La médiation, un outil de résolution adapté ?
Les entreprises peuvent être confrontées à des conflits avec un partenaire commercial, un fournisseur ou un client. Les dirigeants doivent, quant à eux, gérer des rapports sociaux tendus, des situations de crise ou des rapports compliqués avec des associés. Des contentieux judiciaires peuvent s’enliser. On évoque la médiation. Pour en savoir plus sur cette approche qui semble avoir de plus en plus ses adeptes, nous avons rencontré Valérie Delacour-Penazzo, médiatrice, avocate et présidente de l’association Médiation Hauts-de-France.
La Gazette : Dans quelles situations fait-on appel à la médiation ?
Valérie Delacour-Penazzo : Les occasions de conflit dans l’entreprise sont multiples et consomment souvent beaucoup d’énergie et d’argent pour y mettre un terme, sans toujours obtenir une solution pleinement satisfaisante. La médiation constitue un outil efficace pour trouver rapidement, avec l’aide d’un tiers, une solution adaptée et personnalisée, suivant un processus dont les parties conservent le contrôle, tout en restaurant la relation commerciale, sociale, de travail et/ou d’association.

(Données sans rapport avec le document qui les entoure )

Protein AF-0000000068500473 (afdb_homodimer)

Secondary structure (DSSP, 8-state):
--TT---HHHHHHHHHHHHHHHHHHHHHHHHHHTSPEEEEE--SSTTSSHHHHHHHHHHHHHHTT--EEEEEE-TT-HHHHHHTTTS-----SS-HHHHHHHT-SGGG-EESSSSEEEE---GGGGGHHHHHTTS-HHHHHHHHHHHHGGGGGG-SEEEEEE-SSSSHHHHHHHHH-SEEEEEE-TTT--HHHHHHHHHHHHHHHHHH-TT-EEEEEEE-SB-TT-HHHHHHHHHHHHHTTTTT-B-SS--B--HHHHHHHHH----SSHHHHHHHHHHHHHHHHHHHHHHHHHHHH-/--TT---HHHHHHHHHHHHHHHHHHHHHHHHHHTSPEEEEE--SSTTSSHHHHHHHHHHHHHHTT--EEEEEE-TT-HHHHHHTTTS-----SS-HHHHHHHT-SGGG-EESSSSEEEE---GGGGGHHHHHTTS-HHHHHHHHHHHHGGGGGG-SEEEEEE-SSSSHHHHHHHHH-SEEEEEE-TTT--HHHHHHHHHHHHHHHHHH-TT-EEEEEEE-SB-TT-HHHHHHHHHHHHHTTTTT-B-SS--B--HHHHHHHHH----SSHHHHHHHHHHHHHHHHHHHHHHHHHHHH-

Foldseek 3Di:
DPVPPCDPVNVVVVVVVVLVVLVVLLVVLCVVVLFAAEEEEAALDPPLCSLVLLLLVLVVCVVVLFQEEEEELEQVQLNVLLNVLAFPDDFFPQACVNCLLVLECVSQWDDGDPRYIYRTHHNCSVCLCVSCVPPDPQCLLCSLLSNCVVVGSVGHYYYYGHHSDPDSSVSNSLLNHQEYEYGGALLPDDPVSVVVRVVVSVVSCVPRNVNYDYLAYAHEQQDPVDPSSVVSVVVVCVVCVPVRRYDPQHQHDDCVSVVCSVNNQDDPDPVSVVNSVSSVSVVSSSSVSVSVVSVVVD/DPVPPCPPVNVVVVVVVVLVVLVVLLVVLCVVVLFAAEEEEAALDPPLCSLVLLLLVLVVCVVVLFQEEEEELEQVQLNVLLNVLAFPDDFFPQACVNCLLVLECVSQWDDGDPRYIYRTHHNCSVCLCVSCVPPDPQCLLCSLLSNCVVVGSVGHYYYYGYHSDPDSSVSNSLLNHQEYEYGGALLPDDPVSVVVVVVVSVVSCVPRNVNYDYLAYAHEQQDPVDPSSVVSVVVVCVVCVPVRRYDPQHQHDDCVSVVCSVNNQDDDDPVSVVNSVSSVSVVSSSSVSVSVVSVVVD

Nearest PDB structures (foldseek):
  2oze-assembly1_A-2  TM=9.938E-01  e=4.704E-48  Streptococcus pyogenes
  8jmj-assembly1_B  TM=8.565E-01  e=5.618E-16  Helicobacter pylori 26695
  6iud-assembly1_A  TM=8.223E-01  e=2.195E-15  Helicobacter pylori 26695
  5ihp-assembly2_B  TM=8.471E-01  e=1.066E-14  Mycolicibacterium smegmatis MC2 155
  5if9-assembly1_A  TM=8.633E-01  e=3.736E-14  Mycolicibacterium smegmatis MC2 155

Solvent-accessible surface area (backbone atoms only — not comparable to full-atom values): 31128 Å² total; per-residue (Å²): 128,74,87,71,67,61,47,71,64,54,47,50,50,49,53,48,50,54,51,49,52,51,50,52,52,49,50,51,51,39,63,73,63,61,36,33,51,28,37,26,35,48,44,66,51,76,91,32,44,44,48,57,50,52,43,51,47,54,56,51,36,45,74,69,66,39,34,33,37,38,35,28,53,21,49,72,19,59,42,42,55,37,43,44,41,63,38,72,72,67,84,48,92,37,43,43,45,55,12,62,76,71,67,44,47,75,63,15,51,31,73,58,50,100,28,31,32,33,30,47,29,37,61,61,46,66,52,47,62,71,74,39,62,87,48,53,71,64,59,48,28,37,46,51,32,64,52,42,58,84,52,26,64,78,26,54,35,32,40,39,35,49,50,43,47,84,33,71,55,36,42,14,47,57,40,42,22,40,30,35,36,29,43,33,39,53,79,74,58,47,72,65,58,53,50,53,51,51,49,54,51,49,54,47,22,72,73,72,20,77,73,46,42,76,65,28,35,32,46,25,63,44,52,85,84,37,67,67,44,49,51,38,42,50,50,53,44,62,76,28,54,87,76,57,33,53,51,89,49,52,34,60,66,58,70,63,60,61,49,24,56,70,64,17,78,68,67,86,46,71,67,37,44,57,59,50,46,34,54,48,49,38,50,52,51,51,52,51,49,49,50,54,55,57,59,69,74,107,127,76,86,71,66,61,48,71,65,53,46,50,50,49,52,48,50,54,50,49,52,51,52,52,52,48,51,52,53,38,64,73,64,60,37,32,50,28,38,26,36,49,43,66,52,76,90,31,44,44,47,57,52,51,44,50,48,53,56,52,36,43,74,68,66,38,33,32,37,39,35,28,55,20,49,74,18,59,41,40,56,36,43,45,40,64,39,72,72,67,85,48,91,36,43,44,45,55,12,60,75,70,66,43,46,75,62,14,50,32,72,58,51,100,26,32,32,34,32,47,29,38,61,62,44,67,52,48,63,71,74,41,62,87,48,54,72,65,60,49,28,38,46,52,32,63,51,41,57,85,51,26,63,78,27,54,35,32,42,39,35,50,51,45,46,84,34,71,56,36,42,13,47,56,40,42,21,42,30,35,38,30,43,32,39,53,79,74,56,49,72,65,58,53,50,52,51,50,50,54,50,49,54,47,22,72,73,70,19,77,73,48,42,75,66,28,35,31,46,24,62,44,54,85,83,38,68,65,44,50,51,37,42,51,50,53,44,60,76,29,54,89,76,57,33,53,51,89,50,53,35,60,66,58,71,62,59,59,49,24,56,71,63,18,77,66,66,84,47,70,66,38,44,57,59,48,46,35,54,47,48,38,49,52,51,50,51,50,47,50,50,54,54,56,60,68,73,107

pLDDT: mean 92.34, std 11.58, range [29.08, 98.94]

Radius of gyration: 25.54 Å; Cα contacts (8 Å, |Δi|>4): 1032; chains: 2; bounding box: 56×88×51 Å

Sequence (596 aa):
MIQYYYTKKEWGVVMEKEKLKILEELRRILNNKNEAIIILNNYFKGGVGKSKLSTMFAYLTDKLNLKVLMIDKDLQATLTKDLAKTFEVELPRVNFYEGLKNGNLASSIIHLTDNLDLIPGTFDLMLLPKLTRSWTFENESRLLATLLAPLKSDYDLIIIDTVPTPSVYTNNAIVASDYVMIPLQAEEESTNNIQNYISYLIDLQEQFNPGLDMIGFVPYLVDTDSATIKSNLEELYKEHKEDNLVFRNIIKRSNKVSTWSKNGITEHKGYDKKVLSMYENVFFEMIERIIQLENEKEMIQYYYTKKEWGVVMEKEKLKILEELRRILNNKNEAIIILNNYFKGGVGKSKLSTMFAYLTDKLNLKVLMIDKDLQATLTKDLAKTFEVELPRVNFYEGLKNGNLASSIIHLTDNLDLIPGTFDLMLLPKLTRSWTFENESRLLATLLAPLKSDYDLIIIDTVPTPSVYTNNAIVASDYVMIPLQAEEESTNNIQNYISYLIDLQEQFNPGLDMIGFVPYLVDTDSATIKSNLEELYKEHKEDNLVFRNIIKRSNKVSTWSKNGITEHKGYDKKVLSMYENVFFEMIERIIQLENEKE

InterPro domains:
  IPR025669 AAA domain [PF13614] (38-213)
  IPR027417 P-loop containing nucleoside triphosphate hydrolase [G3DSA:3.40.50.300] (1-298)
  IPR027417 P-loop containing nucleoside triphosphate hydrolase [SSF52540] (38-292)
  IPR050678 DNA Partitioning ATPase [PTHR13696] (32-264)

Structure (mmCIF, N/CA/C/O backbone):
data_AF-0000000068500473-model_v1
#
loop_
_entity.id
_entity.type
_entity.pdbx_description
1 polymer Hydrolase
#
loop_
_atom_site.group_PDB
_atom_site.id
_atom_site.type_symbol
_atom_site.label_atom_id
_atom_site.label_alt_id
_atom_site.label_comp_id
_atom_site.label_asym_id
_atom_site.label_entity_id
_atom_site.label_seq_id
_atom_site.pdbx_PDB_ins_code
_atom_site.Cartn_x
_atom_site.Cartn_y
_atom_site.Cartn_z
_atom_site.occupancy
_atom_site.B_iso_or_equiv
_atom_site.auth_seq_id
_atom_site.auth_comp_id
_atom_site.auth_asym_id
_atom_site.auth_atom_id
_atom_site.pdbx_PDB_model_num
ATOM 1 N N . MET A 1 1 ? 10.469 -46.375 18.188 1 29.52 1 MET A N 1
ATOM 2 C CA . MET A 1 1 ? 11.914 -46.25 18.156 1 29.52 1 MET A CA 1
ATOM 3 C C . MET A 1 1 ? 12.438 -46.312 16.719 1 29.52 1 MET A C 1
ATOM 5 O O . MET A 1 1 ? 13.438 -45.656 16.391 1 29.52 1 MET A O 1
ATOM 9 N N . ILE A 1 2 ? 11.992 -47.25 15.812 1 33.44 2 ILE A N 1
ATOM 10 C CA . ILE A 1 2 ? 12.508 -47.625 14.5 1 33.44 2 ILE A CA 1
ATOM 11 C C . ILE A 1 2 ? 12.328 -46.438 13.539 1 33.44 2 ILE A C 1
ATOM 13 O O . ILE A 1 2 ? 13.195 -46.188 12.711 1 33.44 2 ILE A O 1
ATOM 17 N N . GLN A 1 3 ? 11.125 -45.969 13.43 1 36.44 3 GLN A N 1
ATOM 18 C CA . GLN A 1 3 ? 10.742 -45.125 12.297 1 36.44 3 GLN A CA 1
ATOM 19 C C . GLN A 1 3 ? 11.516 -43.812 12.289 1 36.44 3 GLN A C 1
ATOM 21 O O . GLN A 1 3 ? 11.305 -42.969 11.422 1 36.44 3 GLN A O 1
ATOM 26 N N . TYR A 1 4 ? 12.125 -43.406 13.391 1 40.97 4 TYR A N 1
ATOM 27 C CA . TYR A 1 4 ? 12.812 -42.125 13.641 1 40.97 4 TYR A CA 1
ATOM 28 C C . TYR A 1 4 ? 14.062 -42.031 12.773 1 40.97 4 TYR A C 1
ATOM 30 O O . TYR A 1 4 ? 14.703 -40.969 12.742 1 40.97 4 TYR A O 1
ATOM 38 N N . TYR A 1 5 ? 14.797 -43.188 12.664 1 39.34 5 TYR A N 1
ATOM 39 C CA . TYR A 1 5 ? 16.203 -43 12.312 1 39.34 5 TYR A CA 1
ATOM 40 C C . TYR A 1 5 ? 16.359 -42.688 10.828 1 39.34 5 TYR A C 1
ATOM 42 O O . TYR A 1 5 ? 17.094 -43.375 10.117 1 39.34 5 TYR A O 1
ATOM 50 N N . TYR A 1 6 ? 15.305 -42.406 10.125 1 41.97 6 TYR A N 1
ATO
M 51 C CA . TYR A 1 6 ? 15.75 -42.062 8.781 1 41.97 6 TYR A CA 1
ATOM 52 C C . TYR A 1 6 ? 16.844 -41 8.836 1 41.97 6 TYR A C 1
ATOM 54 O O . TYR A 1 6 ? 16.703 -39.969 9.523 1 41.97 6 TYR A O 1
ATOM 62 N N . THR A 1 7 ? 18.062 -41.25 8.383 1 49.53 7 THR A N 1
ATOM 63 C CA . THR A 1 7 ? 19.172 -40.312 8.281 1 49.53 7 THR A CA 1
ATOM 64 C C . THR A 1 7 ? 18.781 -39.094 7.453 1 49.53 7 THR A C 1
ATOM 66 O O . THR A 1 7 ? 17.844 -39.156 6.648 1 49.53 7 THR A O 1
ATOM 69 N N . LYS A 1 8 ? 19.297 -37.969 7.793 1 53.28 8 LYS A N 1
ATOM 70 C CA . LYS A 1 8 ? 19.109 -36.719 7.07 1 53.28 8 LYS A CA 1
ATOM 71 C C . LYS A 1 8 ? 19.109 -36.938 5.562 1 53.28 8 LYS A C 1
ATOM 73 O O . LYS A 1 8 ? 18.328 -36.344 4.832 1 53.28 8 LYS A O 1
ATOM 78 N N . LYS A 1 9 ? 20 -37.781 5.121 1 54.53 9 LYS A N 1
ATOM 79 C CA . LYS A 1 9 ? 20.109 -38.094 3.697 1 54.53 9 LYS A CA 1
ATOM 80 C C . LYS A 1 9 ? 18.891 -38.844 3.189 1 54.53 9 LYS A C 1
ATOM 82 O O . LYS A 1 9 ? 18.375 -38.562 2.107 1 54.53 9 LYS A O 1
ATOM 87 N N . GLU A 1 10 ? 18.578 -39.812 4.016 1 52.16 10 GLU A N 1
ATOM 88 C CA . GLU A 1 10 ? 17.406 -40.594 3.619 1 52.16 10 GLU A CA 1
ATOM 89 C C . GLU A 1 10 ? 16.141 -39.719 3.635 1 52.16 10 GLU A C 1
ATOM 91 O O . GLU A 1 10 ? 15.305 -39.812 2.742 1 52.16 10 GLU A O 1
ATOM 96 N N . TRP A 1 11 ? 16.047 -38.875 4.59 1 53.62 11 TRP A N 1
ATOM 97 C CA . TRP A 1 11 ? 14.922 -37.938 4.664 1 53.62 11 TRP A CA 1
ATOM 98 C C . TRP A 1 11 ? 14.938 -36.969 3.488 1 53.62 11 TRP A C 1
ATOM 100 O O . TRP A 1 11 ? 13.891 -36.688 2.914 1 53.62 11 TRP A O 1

Comment se passe une médiation ?
L’efficacité de ce processus repose naturellement autant sur la volonté des parties à le mettre en œuvre, tout en conservant la liberté d’en sortir à tout moment, que sur l’intervention du médiateur, tiers neutre qui met en œuvre des techniques spécifiques permettant à chaque partie de sortir de sa position, de déterminer ses intérêts et d’élaborer par elle-même une solution. Le médiateur ne cherche pas à imposer des solutions, il ne donne pas d’avis. Formé aux techniques d’écoute et de reformulation, il joue le rôle d’un facilitateur pour vider le conflit des malentendus et des non-dits qui l’encombrent, de façon à aider les parties à recréer, en toute confidentialité, un lien pour mieux se projeter dans l’avenir.

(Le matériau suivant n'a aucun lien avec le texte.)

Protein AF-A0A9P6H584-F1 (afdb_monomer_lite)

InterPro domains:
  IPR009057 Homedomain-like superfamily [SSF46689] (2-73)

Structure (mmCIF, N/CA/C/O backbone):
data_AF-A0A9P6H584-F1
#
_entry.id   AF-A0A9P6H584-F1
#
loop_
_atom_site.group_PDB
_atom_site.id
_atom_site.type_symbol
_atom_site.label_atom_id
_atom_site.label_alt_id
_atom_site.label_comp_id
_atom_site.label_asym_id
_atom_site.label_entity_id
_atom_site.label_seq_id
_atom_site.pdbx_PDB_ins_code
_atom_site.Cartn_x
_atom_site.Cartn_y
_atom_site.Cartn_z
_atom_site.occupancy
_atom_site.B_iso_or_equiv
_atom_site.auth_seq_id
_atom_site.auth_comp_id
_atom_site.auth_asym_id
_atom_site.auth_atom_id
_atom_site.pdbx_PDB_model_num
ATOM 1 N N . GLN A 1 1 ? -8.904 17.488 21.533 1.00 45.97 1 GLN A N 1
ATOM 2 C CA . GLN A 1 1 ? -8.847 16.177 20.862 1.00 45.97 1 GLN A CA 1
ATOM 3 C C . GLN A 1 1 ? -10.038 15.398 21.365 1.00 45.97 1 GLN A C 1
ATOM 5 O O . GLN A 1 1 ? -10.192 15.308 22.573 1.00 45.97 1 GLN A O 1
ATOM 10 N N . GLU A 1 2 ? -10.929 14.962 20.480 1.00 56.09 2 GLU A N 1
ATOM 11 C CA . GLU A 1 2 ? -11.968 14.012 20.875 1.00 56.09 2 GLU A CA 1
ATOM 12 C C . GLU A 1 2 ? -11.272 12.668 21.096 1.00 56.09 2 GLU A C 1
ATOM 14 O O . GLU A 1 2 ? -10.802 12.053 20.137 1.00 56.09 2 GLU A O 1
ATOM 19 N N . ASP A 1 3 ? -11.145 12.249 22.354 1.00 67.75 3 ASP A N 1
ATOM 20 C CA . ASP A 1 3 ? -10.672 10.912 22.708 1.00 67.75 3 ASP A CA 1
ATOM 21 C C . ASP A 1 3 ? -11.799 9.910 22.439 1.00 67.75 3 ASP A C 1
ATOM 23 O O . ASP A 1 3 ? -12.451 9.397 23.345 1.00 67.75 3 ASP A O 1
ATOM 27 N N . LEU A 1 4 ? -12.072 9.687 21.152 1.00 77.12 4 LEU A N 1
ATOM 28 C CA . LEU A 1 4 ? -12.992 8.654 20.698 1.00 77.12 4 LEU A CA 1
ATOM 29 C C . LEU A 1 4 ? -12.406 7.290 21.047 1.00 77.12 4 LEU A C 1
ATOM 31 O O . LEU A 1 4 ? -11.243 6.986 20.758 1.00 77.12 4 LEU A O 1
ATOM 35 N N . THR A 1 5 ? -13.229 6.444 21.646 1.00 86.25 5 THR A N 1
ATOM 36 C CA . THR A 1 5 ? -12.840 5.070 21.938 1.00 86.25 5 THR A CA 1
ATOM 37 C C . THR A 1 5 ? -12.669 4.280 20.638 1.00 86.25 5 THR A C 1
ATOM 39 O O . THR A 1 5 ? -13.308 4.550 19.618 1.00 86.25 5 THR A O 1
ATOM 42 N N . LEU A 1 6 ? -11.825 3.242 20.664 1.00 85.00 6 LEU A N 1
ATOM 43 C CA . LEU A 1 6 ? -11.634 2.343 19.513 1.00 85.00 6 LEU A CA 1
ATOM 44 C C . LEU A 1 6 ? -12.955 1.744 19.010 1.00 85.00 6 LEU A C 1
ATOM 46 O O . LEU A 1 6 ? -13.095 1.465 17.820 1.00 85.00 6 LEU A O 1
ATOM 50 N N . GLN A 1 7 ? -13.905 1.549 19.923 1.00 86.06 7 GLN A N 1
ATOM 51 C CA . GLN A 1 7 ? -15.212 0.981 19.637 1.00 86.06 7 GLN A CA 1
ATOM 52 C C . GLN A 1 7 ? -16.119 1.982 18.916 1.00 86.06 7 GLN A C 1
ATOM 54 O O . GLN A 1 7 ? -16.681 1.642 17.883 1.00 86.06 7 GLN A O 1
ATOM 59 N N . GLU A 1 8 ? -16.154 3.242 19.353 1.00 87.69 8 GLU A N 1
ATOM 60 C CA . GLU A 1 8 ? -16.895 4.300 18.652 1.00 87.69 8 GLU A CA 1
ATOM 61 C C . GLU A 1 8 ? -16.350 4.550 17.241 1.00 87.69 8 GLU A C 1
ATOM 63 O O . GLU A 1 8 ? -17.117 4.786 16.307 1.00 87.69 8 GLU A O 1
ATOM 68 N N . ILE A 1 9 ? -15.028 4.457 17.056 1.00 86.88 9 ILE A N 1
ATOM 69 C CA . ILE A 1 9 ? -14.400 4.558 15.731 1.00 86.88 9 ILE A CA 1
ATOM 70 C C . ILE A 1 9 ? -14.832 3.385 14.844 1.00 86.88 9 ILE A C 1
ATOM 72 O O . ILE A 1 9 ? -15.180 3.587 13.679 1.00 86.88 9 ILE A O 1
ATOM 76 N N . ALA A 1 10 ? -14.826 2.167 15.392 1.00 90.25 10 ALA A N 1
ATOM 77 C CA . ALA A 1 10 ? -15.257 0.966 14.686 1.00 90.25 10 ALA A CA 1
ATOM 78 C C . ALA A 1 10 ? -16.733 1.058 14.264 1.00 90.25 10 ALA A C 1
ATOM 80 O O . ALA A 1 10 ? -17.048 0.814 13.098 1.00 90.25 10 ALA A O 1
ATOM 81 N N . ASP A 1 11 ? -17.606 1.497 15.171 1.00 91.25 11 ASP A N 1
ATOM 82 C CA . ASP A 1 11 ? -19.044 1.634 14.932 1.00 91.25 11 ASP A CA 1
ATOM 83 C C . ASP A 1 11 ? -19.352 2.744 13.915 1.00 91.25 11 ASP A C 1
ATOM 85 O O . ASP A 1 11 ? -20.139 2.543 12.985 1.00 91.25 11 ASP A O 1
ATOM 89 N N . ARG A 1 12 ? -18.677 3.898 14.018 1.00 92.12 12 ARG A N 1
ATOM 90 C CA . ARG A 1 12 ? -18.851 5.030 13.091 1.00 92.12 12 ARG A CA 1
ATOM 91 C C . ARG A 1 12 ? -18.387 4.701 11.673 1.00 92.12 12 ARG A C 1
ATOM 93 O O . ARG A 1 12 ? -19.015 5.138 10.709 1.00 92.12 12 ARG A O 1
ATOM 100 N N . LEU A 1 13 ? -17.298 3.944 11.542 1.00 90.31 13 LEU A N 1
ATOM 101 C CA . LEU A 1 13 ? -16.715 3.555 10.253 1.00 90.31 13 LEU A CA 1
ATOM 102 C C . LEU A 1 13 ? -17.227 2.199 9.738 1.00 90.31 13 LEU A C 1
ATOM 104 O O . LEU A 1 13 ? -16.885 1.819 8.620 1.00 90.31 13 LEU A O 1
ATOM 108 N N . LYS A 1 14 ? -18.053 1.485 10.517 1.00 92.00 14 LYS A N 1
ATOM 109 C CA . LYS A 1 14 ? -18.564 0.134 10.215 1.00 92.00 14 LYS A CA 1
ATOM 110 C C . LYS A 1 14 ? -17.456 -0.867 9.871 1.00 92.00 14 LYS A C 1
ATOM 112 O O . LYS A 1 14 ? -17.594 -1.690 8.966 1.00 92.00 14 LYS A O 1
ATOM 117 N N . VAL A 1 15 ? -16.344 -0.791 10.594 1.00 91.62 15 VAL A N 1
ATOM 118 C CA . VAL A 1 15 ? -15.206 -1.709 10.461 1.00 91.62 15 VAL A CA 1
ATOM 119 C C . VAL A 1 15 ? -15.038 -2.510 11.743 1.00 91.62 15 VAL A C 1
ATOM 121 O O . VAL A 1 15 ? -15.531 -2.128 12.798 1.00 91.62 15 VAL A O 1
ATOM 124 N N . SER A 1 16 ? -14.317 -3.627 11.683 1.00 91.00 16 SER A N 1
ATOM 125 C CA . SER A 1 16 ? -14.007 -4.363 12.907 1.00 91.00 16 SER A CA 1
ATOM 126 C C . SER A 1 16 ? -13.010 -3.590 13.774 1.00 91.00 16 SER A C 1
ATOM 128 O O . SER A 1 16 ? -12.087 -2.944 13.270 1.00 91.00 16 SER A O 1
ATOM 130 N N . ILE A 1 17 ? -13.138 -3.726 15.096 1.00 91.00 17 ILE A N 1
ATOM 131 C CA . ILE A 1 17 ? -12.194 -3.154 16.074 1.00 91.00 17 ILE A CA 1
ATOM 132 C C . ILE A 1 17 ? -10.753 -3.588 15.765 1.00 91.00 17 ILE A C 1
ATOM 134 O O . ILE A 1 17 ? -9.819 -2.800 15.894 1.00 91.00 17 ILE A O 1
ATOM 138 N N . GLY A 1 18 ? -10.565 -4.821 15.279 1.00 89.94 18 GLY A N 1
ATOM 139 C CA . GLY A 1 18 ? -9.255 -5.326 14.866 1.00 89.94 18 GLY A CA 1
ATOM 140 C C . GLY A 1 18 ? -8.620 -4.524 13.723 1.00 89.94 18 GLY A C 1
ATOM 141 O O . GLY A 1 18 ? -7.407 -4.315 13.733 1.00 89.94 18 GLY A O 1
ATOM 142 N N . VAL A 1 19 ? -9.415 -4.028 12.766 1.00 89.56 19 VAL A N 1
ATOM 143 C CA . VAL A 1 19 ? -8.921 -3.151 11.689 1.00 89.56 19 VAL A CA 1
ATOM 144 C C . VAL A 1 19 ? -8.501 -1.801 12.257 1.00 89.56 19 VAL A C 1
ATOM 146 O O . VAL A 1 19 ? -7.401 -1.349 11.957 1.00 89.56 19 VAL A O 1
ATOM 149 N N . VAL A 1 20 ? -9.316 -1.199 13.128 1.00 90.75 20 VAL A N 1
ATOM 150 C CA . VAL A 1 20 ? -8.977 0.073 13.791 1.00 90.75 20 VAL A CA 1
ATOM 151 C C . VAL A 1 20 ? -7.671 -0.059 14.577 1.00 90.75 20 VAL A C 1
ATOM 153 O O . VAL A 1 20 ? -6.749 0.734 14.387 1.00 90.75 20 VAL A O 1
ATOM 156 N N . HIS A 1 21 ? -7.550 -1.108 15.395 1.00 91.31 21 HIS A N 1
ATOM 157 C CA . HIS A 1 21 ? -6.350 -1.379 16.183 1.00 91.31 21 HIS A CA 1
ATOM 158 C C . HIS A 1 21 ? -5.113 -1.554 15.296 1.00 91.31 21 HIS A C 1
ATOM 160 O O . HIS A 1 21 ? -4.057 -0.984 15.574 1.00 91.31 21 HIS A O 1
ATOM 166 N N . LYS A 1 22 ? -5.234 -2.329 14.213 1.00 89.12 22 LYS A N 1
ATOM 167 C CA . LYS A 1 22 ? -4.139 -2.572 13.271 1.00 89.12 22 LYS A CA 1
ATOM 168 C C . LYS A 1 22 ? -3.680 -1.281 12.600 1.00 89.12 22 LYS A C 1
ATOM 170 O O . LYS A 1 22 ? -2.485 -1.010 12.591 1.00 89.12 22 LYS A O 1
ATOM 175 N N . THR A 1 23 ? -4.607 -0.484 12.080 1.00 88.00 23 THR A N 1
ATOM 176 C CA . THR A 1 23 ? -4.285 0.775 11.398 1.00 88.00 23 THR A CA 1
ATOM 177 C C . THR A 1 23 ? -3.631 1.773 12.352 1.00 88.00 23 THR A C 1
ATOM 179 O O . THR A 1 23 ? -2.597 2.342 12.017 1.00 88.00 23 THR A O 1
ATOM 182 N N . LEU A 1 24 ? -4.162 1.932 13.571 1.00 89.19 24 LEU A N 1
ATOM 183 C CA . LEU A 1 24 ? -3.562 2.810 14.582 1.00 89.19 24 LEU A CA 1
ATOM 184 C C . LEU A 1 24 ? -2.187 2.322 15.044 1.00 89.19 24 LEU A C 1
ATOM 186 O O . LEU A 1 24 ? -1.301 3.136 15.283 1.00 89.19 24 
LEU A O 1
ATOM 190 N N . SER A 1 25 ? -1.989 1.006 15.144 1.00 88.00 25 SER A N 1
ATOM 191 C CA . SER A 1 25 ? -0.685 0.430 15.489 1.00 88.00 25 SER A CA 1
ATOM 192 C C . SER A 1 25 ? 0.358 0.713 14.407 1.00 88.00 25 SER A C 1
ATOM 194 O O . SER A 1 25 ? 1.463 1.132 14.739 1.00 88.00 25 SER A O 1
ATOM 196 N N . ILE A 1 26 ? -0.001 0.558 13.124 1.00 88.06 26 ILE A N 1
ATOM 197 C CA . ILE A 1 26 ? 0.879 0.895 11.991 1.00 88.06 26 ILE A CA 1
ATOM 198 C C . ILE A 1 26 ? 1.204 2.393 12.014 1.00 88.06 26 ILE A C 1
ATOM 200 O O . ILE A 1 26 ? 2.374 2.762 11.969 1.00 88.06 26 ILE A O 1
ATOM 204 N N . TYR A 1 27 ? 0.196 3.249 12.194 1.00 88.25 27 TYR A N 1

Quel est l’intérêt de recourir à la médiation ?
Ils sont multiples. La solution trouvée est satisfaisante, puisque les parties participent elles-mêmes à son élaboration. Le processus est rapide puisque, en moyenne, une, deux, voire trois réunions suffisent à dénouer le litige, ce qui permet de rétablir la relation sociale et/ou commerciale. L’accord s’exécute sans aucune difficulté puisqu’il répond aux besoins exprimés lors de la médiation. Le coût reste modéré relativement à une procédure judiciaire beaucoup plus longue, d’autant que de façon habituelle, les parties partagent par moitié les honoraires du médiateur. Il est possible d’y recourir à tout moment, qu’une instance judiciaire ait ou non été mise en place quel que soit le stade de son déroulement.
Tous les domaines de droit sont-ils concernés ?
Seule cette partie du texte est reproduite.